Up the Nomadness mast

A great mode shift is about to occur… re-entry into the US and a sudden whirlwind of projects to begin the final phase of making the full-time transition to water. I’m rafted in the rain to a mighty ketch in Saanich Inlet, headphones pumping An Tua, genset thrumming coulombs, Sky ashore with friends, Java padding ‘twixt boats, tea steaming… and the thought of the upcoming commute between lab and marina with a truckload of tools is, frankly, ridiculous.

But it is going to have to happen. Two months and about 600 miles have taught many a lesson and re-ordered my once-fanciful to-do list. If Nomadness is to move beyond the seasonal cruising level, which she must, then she has to go under the knife from stem to stern.

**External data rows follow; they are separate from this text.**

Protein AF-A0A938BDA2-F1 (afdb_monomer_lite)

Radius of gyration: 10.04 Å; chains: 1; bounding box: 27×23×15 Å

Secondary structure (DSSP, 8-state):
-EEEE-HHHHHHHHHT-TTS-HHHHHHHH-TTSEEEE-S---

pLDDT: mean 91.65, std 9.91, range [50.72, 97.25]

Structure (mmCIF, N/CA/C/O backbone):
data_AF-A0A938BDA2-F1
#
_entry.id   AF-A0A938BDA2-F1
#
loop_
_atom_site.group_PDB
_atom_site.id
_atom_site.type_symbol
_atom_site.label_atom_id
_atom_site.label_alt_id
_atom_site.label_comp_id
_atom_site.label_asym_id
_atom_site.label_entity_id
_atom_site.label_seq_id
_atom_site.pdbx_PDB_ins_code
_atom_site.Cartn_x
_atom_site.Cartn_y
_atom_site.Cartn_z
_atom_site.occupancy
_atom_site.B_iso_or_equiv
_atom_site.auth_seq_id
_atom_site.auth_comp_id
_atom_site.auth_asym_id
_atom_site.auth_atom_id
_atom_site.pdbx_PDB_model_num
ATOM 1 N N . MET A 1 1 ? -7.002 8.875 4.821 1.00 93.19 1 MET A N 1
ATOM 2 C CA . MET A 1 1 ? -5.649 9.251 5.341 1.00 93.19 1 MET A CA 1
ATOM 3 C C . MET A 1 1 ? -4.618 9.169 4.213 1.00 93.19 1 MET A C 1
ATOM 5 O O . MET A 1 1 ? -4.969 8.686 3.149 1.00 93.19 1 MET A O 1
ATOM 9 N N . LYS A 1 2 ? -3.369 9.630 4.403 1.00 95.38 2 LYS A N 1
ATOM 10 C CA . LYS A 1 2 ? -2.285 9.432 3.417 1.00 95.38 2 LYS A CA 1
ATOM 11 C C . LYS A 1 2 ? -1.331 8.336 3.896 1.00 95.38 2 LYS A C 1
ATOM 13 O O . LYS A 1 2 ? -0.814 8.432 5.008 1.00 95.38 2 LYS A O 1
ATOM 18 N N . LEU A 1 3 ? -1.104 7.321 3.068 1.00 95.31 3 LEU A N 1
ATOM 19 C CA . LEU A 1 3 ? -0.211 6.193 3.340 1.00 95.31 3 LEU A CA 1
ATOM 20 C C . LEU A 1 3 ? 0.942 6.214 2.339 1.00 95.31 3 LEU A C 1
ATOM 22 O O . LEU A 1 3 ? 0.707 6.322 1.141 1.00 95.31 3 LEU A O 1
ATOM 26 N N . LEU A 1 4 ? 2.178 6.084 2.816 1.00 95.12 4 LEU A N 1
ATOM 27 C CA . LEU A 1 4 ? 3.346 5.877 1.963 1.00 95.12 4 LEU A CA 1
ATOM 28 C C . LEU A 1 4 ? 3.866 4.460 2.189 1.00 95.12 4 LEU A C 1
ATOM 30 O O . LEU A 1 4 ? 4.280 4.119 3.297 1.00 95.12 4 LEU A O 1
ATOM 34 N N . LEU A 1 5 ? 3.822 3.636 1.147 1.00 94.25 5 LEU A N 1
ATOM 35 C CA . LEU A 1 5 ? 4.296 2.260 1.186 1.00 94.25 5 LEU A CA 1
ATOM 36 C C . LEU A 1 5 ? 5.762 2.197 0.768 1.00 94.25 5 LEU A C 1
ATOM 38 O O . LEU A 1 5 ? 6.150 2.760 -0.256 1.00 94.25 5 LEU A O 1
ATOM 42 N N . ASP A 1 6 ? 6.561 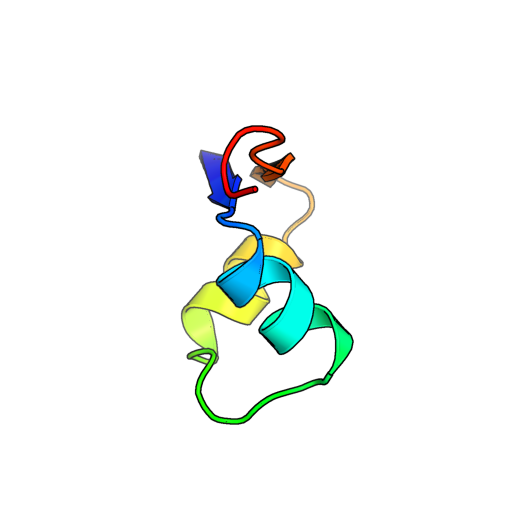1.457 1.530 1.00 93.00 6 ASP A N 1
ATOM 43 C CA . ASP A 1 6 ? 7.847 0.972 1.040 1.00 93.00 6 ASP A CA 1
ATOM 44 C C . ASP A 1 6 ? 7.630 -0.146 0.003 1.00 93.00 6 ASP A C 1
ATOM 46 O O . ASP A 1 6 ? 6.607 -0.843 0.020 1.00 93.00 6 ASP A O 1
ATOM 50 N N . THR A 1 7 ? 8.612 -0.353 -0.874 1.00 91.38 7 THR A N 1
ATOM 51 C CA . THR A 1 7 ? 8.582 -1.413 -1.889 1.00 91.38 7 THR A CA 1
ATOM 52 C C . THR A 1 7 ? 8.320 -2.791 -1.272 1.00 91.38 7 THR A C 1
ATOM 54 O O . THR A 1 7 ? 7.512 -3.551 -1.809 1.00 91.38 7 THR A O 1
ATOM 57 N N . HIS A 1 8 ? 8.912 -3.123 -0.116 1.00 91.94 8 HIS A N 1
ATOM 58 C CA . HIS A 1 8 ? 8.683 -4.442 0.495 1.00 91.94 8 HIS A CA 1
ATOM 59 C C . HIS A 1 8 ? 7.235 -4.637 0.978 1.00 91.94 8 HIS A C 1
ATOM 61 O O . HIS A 1 8 ? 6.680 -5.724 0.814 1.00 91.94 8 HIS A O 1
ATOM 67 N N . ILE A 1 9 ? 6.595 -3.588 1.512 1.00 94.19 9 ILE A N 1
ATOM 68 C CA . ILE A 1 9 ? 5.185 -3.628 1.934 1.00 94.19 9 ILE A CA 1
ATOM 69 C C . ILE A 1 9 ? 4.279 -3.840 0.723 1.00 94.19 9 ILE A C 1
ATOM 71 O O . ILE A 1 9 ? 3.355 -4.654 0.775 1.00 94.19 9 ILE A O 1
ATOM 75 N N . PHE A 1 10 ? 4.568 -3.154 -0.382 1.00 93.69 10 PHE A N 1
ATOM 76 C CA . PHE A 1 10 ? 3.820 -3.316 -1.623 1.00 93.69 10 PHE A CA 1
ATOM 77 C C . PHE A 1 10 ? 3.933 -4.738 -2.191 1.00 93.69 10 PHE A C 1
ATOM 79 O O . PHE A 1 10 ? 2.921 -5.344 -2.545 1.00 93.69 10 PHE A O 1
ATOM 86 N N . LEU A 1 11 ? 5.136 -5.321 -2.195 1.00 93.56 11 LEU A N 1
ATOM 87 C CA . LEU A 1 11 ? 5.342 -6.705 -2.635 1.00 93.56 11 LEU A CA 1
ATOM 88 C C . LEU A 1 11 ? 4.608 -7.714 -1.742 1.00 93.56 11 LEU A C 1
ATOM 90 O O . LEU A 1 11 ? 4.008 -8.665 -2.251 1.00 93.56 11 LEU A O 1
ATOM 94 N N . TRP A 1 12 ? 4.606 -7.504 -0.424 1.00 95.56 12 TRP A N 1
ATOM 95 C CA . TRP A 1 12 ? 3.835 -8.335 0.505 1.00 95.56 12 TRP A CA 1
ATOM 96 C C . TRP A 1 12 ? 2.334 -8.220 0.272 1.00 95.56 12 TRP A C 1
ATOM 98 O O . TRP A 1 12 ? 1.642 -9.238 0.280 1.00 95.56 12 TRP A O 1
ATOM 108 N N . PHE A 1 13 ? 1.836 -7.011 0.015 1.00 95.31 13 PHE A N 1
ATOM 109 C CA . PHE A 1 13 ? 0.432 -6.785 -0.310 1.00 95.31 13 PHE A CA 1
ATOM 110 C C . PHE A 1 13 ? 0.016 -7.528 -1.585 1.00 95.31 13 PHE A C 1
ATOM 112 O O . PHE A 1 13 ? -0.978 -8.256 -1.562 1.00 95.31 13 PHE A O 1
ATOM 119 N N . LEU A 1 14 ? 0.804 -7.416 -2.662 1.00 94.12 14 LEU A N 1
ATOM 120 C CA . LEU A 1 14 ? 0.549 -8.114 -3.928 1.00 94.12 14 LEU A CA 1
ATOM 121 C C . LEU A 1 14 ? 0.612 -9.638 -3.790 1.00 94.12 14 LEU A C 1
ATOM 123 O O . LEU A 1 14 ? -0.183 -10.349 -4.401 1.00 94.12 14 LEU A O 1
ATOM 127 N N . SER A 1 15 ? 1.537 -10.139 -2.973 1.00 95.50 15 SER A N 1
ATOM 128 C CA . SER A 1 15 ? 1.747 -11.580 -2.782 1.00 95.50 1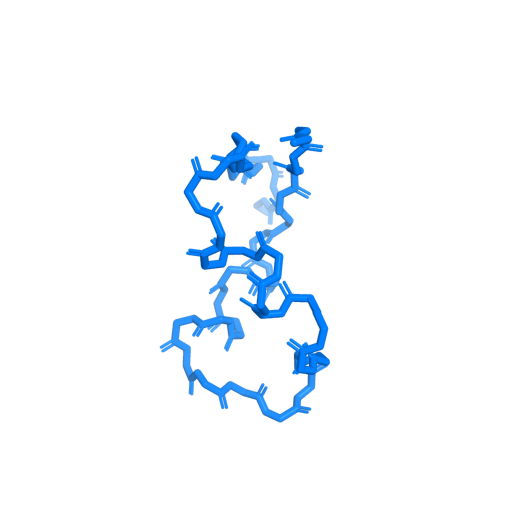5 SER A CA 1
ATOM 129 C C . SER A 1 15 ? 0.794 -12.201 -1.753 1.00 95.50 15 SER A C 1
ATOM 131 O O . SER A 1 15 ? 0.831 -13.412 -1.543 1.00 95.50 15 SER A O 1
ATOM 133 N N . GLY A 1 16 ? -0.026 -11.394 -1.068 1.00 93.38 16 GLY A N 1
ATOM 134 C CA . GLY A 1 16 ? -0.852 -11.856 0.051 1.00 93.38 16 GLY A CA 1
ATOM 135 C C . GLY A 1 16 ? -0.029 -12.386 1.232 1.00 93.38 16 GLY A C 1
ATOM 136 O O . GLY A 1 16 ? -0.474 -13.292 1.936 1.00 93.38 16 GLY A O 1
ATOM 137 N N . ASP A 1 17 ? 1.179 -11.856 1.436 1.00 95.38 17 ASP A N 1
ATOM 138 C CA . ASP A 1 17 ? 2.129 -12.361 2.425 1.00 95.38 17 ASP A CA 1
ATOM 139 C C . ASP A 1 17 ? 1.597 -12.177 3.857 1.00 95.38 17 ASP A C 1
ATOM 141 O O . ASP A 1 17 ? 1.138 -11.105 4.252 1.00 95.38 17 ASP A O 1
ATOM 145 N N . LYS A 1 18 ? 1.707 -13.233 4.667 1.00 93.44 18 LYS A N 1
ATOM 146 C CA . LYS A 1 18 ? 1.296 -13.277 6.081 1.00 93.44 18 LYS A CA 1
ATOM 147 C C . LYS A 1 18 ? 2.049 -12.298 6.988 1.00 93.44 18 LYS A C 1
ATOM 149 O O . LYS A 1 18 ? 1.599 -12.045 8.102 1.00 93.44 18 LYS A O 1
ATOM 154 N N . ARG A 1 19 ? 3.189 -11.766 6.534 1.00 94.81 19 ARG A N 1
ATOM 155 C CA . ARG A 1 19 ? 3.941 -10.713 7.233 1.00 94.81 19 ARG A CA 1
ATOM 156 C C . ARG A 1 19 ? 3.237 -9.359 7.192 1.00 94.81 19 ARG A C 1
ATOM 158 O O . ARG A 1 19 ? 3.550 -8.521 8.031 1.00 94.81 19 ARG A O 1
ATOM 165 N N . LEU A 1 20 ? 2.290 -9.147 6.272 1.00 95.81 20 LEU A N 1
ATOM 166 C CA . LEU A 1 20 ? 1.477 -7.935 6.234 1.00 95.81 20 LEU A CA 1
ATOM 167 C C . LEU A 1 20 ? 0.291 -8.059 7.210 1.00 95.81 20 LEU A C 1
ATOM 169 O O . LEU A 1 20 ? -0.594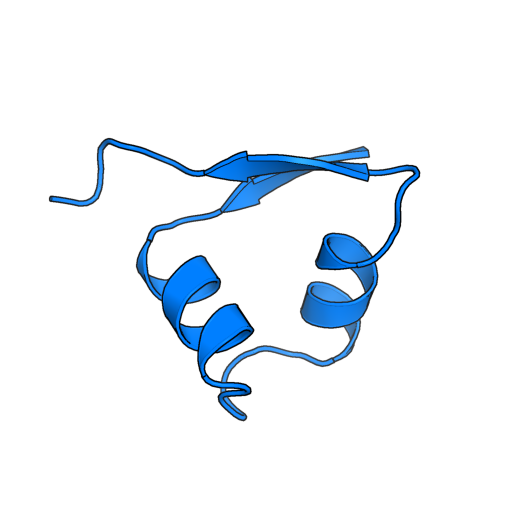 -8.892 6.987 1.00 95.81 20 LEU A O 1
ATOM 173 N N . PRO A 1 21 ? 0.222 -7.239 8.276 1.00 95.31 21 PRO A N 1
ATOM 174 C CA . PRO A 1 21 ? -0.882 -7.294 9.228 1.00 95.31 21 PRO A CA 1
ATOM 175 C C . PRO A 1 21 ? -2.228 -7.001 8.559 1.00 95.31 21 PRO A C 1
ATOM 177 O O . PRO A 1 21 ? -2.319 -6.142 7.681 1.00 95.31 21 PRO A O 1
ATOM 180 N N . ALA A 1 22 ? -3.293 -7.664 9.021 1.00 94.56 22 ALA A N 1
ATOM 181 C CA . ALA A 1 22 ? -4.632 -7.507 8.450 1.00 94.56 22 ALA A CA 1
ATOM 182 C C . ALA A 1 22 ? -5.103 -6.044 8.455 1.00 94.56 22 ALA A C 1
ATOM 184 O O . ALA A 1 22 ? -5.484 -5.544 7.406 1.00 94.56 22 ALA A O 1
ATOM 185 N N . ALA A 1 23 ? -4.940 -5.334 9.575 1.00 94.75 23 ALA A N 1
ATOM 186 C CA . ALA A 1 23 ? -5.308 -3.922 9.679 1.00 94.75 23 ALA A CA 1
ATOM 187 C C . ALA A 1 23 ? -4.597 -3.040 8.636 1.00 94.75 23 ALA A C 1
ATOM 189 O O . ALA A 1 23 ? -5.211 -2.157 8.053 1.00 94.75 23 ALA A O 1
ATOM 190 N N . MET A 1 24 ? -3.317 -3.309 8.350 1.00 95.00 24 MET A N 1
ATOM 191 C CA . MET A 1 24 ? -2.559 -2.554 7.348 1.00 95.00 24 MET A CA 1
ATOM 192 C C . MET A 1 24 ? -3.064 -2.850 5.933 1.00 95.00 24 MET A C 1
ATOM 194 O O . MET A 1 24 ? -3.217 -1.940 5.126 1.00 95.00 24 MET A O 1
ATOM 198 N N . ARG A 1 25 ? -3.375 -4.117 5.639 1.00 95.50 25 ARG A N 1
ATOM 199 C CA . ARG A 1 25 ? -4.001 -4.516 4.373 1.00 95.50 25 ARG A CA 1
ATOM 200 C C . ARG A 1 25 ? -5.374 -3.870 4.190 1.00 95.50 25 ARG A C 1
ATOM 202 O O . ARG A 1 25 ? -5.690 -3.470 3.074 1.00 95.50 25 ARG A O 1
ATOM 209 N N . ASP A 1 26 ? -6.159 -3.768 5.256 1.00 96.25 26 ASP A N 1
ATOM 210 C CA . ASP A 1 26 ? -7.478 -3.139 5.224 1.00 96.25 26 ASP A CA 1
ATOM 211 C C . ASP A 1 26 ? -7.345 -1.630 4.973 1.00 96.25 26 ASP A C 1
ATOM 213 O O . ASP A 1 26 ? -8.008 -1.109 4.083 1.00 96.25 26 ASP A O 1
ATOM 217 N N . SER A 1 27 ? -6.393 -0.950 5.625 1.00 96.25 27 SER A N 1
ATOM 218 C CA . SER A 1 27 ? -6.091 0.461 5.340 1.00 96.25 27 SER A CA 1
ATOM 219 C C . SER A 1 27 ? -5.584 0.702 3.912 1.00 96.25 27 SER A C 1
ATOM 221 O O . SER A 1 27 ? -5.907 1.731 3.328 1.00 96.25 27 SER A O 1
ATOM 223 N N . ILE A 1 28 ? -4.817 -0.227 3.325 1.00 95.75 28 ILE A N 1
ATOM 224 C CA . ILE A 1 28 ? -4.373 -0.133 1.919 1.00 95.75 28 ILE A CA 1
ATOM 225 C C . ILE A 1 28 ? -5.549 -0.320 0.938 1.00 95.75 28 ILE A C 1
ATOM 227 O O . ILE A 1 28 ? -5.520 0.233 -0.157 1.00 95.75 28 ILE A O 1
ATOM 231 N N . ARG A 1 29 ? -6.567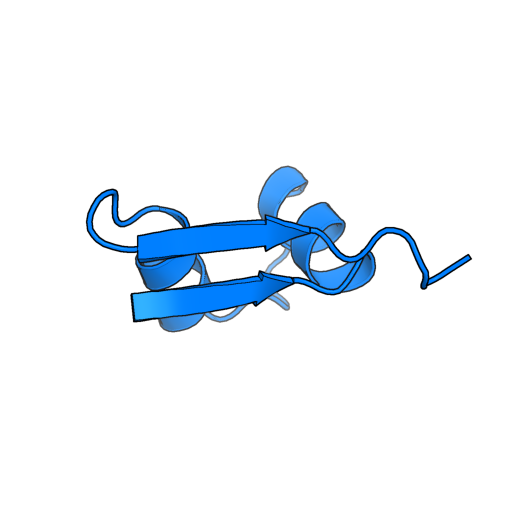 -1.114 1.300 1.00 95.00 29 ARG A N 1
ATOM 232 C CA . ARG A 1 29 ? -7.752 -1.394 0.458 1.00 95.00 29 ARG A CA 1
ATOM 233 C C . ARG A 1 29 ? -8.869 -0.367 0.595 1.00 95.00 29 ARG A C 1
ATOM 235 O O . ARG A 1 29 ? -9.786 -0.360 -0.220 1.00 95.00 29 ARG A O 1
ATOM 242 N N . ASP A 1 30 ? -8.818 0.433 1.643 1.00 97.25 30 ASP A N 1
ATOM 243 C CA . ASP A 1 30 ? -9.780 1.483 1.914 1.00 97.25 30 ASP A CA 1
ATOM 244 C C . ASP A 1 30 ? -9.600 2.645 0.923 1.00 97.25 30 ASP A C 1
ATOM 246 O O . ASP A 1 30 ? -8.548 3.283 0.870 1.00 97.25 30 ASP A O 1
ATOM 250 N N . PHE A 1 31 ? -10.643 2.901 0.130 1.00 93.50 31 PHE A N 1
ATOM 251 C CA . PHE A 1 31 ? -10.657 3.929 -0.911 1.00 93.50 31 PHE A CA 1
ATOM 252 C C . PHE A 1 31 ? -10.660 5.361 -0.357 1.00 93.50 31 PHE A C 1
ATOM 254 O O . PHE A 1 31 ? -10.319 6.281 -1.100 1.00 93.50 31 PHE A O 1
ATOM 261 N N . ASP A 1 32 ? -10.980 5.561 0.928 1.00 96.88 32 ASP A N 1
ATOM 262 C CA . ASP A 1 32 ? -10.839 6.862 1.598 1.00 96.88 32 ASP A CA 1
ATOM 263 C C . ASP A 1 32 ? -9.367 7.174 1.960 1.00 96.88 32 ASP A C 1
ATOM 265 O O . ASP A 1 32 ? -9.032 8.266 2.450 1.00 96.88 32 ASP A O 1
ATOM 269 N N . ASN A 1 33 ? -8.449 6.228 1.721 1.00 96.94 33 ASN A N 1
ATOM 270 C CA . ASN A 1 33 ? -7.015 6.434 1.868 1.00 96.94 33 ASN A CA 1
ATOM 271 C C . ASN A 1 33 ? -6.339 6.731 0.526 1.00 96.94 33 ASN A C 1
ATOM 273 O O . ASN A 1 33 ? -6.436 5.987 -0.445 1.00 96.94 33 ASN A O 1
ATOM 277 N N . GLU A 1 34 ? -5.554 7.804 0.504 1.00 97.00 34 GLU A N 1
ATOM 278 C CA . GLU A 1 34 ? -4.607 8.070 -0.570 1.00 97.00 34 GLU A CA 1
ATOM 279 C C . GLU A 1 34 ? -3.340 7.250 -0.316 1.00 97.00 34 GLU A C 1
ATOM 281 O O . GLU A 1 34 ? -2.615 7.485 0.657 1.00 97.00 34 GLU A O 1
ATOM 286 N N . VAL A 1 35 ? -3.077 6.279 -1.188 1.00 95.00 35 VAL A N 1
ATOM 287 C CA . VAL A 1 35 ? -1.928 5.377 -1.083 1.00 95.00 35 VAL A CA 1
ATOM 288 C C . VAL A 1 35 ? -0.867 5.763 -2.107 1.00 95.00 35 VAL A C 1
ATOM 290 O O . VAL A 1 35 ? -1.107 5.756 -3.312 1.00 95.00 35 VAL A O 1
ATOM 293 N N . TYR A 1 36 ? 0.330 6.062 -1.618 1.00 94.38 36 TYR A N 1
ATOM 294 C CA . TYR A 1 36 ? 1.515 6.353 -2.412 1.00 94.38 36 TYR A CA 1
ATOM 295 C C . TYR A 1 36 ? 2.513 5.202 -2.291 1.00 94.38 36 TYR A C 1
ATOM 297 O O . TYR A 1 36 ? 2.655 4.604 -1.225 1.00 94.38 36 TYR A O 1
ATOM 305 N N . LEU A 1 37 ? 3.245 4.921 -3.365 1.00 91.88 37 LEU A N 1
ATOM 306 C CA . LEU A 1 37 ? 4.347 3.962 -3.371 1.00 91.88 37 LEU A CA 1
ATOM 307 C C . LEU A 1 37 ? 5.674 4.720 -3.455 1.00 91.88 37 LEU A C 1
ATOM 309 O O . LEU A 1 37 ? 5.867 5.532 -4.361 1.00 91.88 37 LEU A O 1
ATOM 313 N N . SER A 1 38 ? 6.580 4.462 -2.512 1.00 89.31 38 SER A N 1
ATOM 314 C CA . SER A 1 38 ? 7.938 5.003 -2.553 1.00 89.31 38 SER A CA 1
ATOM 315 C C . SER A 1 38 ? 8.699 4.435 -3.750 1.00 89.31 38 SER A C 1
ATOM 317 O O . SER A 1 38 ? 8.785 3.222 -3.917 1.00 89.31 38 SER A O 1
ATOM 319 N N . VAL A 1 39 ? 9.294 5.316 -4.556 1.00 79.81 39 VAL A N 1
ATOM 320 C CA . VAL A 1 39 ? 10.123 4.953 -5.722 1.00 79.81 39 VAL A CA 1
ATOM 321 C C . VAL A 1 39 ? 11.606 4.785 -5.342 1.00 79.81 39 VAL A C 1
ATOM 323 O O . VAL A 1 39 ? 12.420 4.405 -6.175 1.00 79.81 39 VAL A O 1
ATOM 326 N N . VAL A 1 40 ? 11.977 5.100 -4.093 1.00 69.31 40 VAL A N 1
ATOM 327 C CA . VAL A 1 40 ? 13.379 5.302 -3.671 1.00 69.31 40 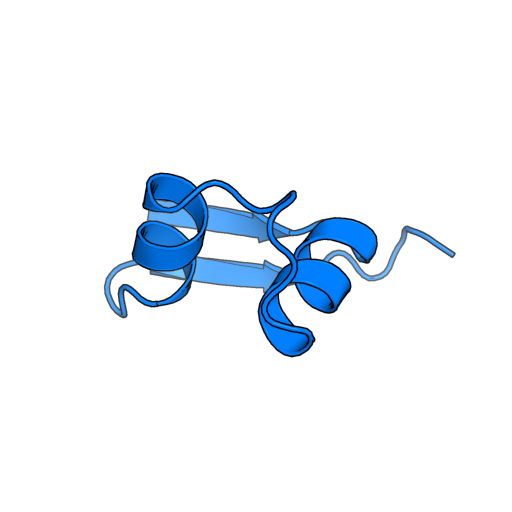VAL A CA 1
ATOM 328 C C . VAL A 1 40 ? 14.017 4.054 -3.043 1.00 69.31 40 VAL A C 1
ATOM 330 O O . VAL A 1 40 ? 15.224 4.037 -2.847 1.00 69.31 40 VAL A O 1
ATOM 333 N N . SER A 1 41 ? 13.268 2.984 -2.764 1.00 54.56 41 SER A N 1
ATOM 334 C CA . SER A 1 41 ? 13.802 1.796 -2.064 1.00 54.56 41 SER A CA 1
ATOM 335 C C . SER A 1 41 ? 14.632 0.83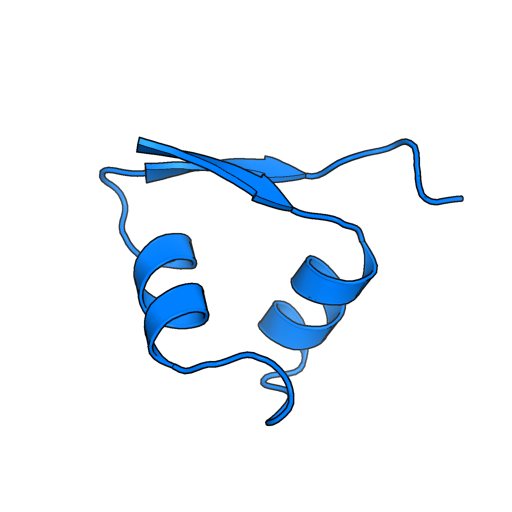9 -2.954 1.00 54.56 41 SER A C 1
ATOM 337 O O . SER A 1 41 ? 14.594 -0.368 -2.720 1.00 54.56 41 SER A O 1
ATOM 339 N N . LEU A 1 42 ? 15.330 1.357 -3.978 1.00 50.72 42 LEU A N 1
ATOM 340 C CA . LEU A 1 42 ? 16.227 0.598 -4.871 1.00 50.72 42 LEU A CA 1
ATOM 341 C C . LEU A 1 42 ? 17.477 0.083 -4.145 1.00 50.72 42 LEU A C 1
ATOM 343 O O . LEU A 1 42 ? 18.127 0.891 -3.444 1.00 50.72 42 LEU A O 1
#

Sequence (42 aa):
MKLLLDTHIFLWFLSGDKRLPAAMRDSIRDFDNEVYLSVVSL

Foldseek 3Di:
DEEEDEPVQVVCLVVVNPVNDPVNNVQVVDPVYHYHYDPPND

Much of it has already been discussed in these posts, the various systems that must be brought up to snuff and the layer of integration that ties them all together. That’s the fun stuff, at least in principle, and I’m actually looking forward to it… the Inner Geek rubbing hands together in metaphysical glee at presiding over a system architecture reminiscent of TNG-era Star Trek, enhancing my primitive humanoid sensorium whilst linking ships into a fleet across multiple communication modalities and providing the tools of a long-range voyage of discovery. What’s not to love about that?

It’s the missing team of white-jacketed engineers and technicians swarming over the vessel to make it all happen on a tight schedule, that’s what! I reminisce fondly on the BEHEMOTH era, the bikelab at Sun Microsystems a sort of skunkworks that attracted all sort of brilliant folk who took breaks from their real work to inject wizardry into something that became larger than any of us. (“Thanks for reminding me of why I became an engineer,” quoth one fellow, beating me to the gratitude punch.) Part of the reason this worked so well, I believe, is that bicycles are accessible, and the sheer lunacy of BEHEMOTH technology atop a pedal-powered frame tickled the fancy of every grown-up kid who once pedaled the neighborhood with visions of rocketing onward, unfettered, forever.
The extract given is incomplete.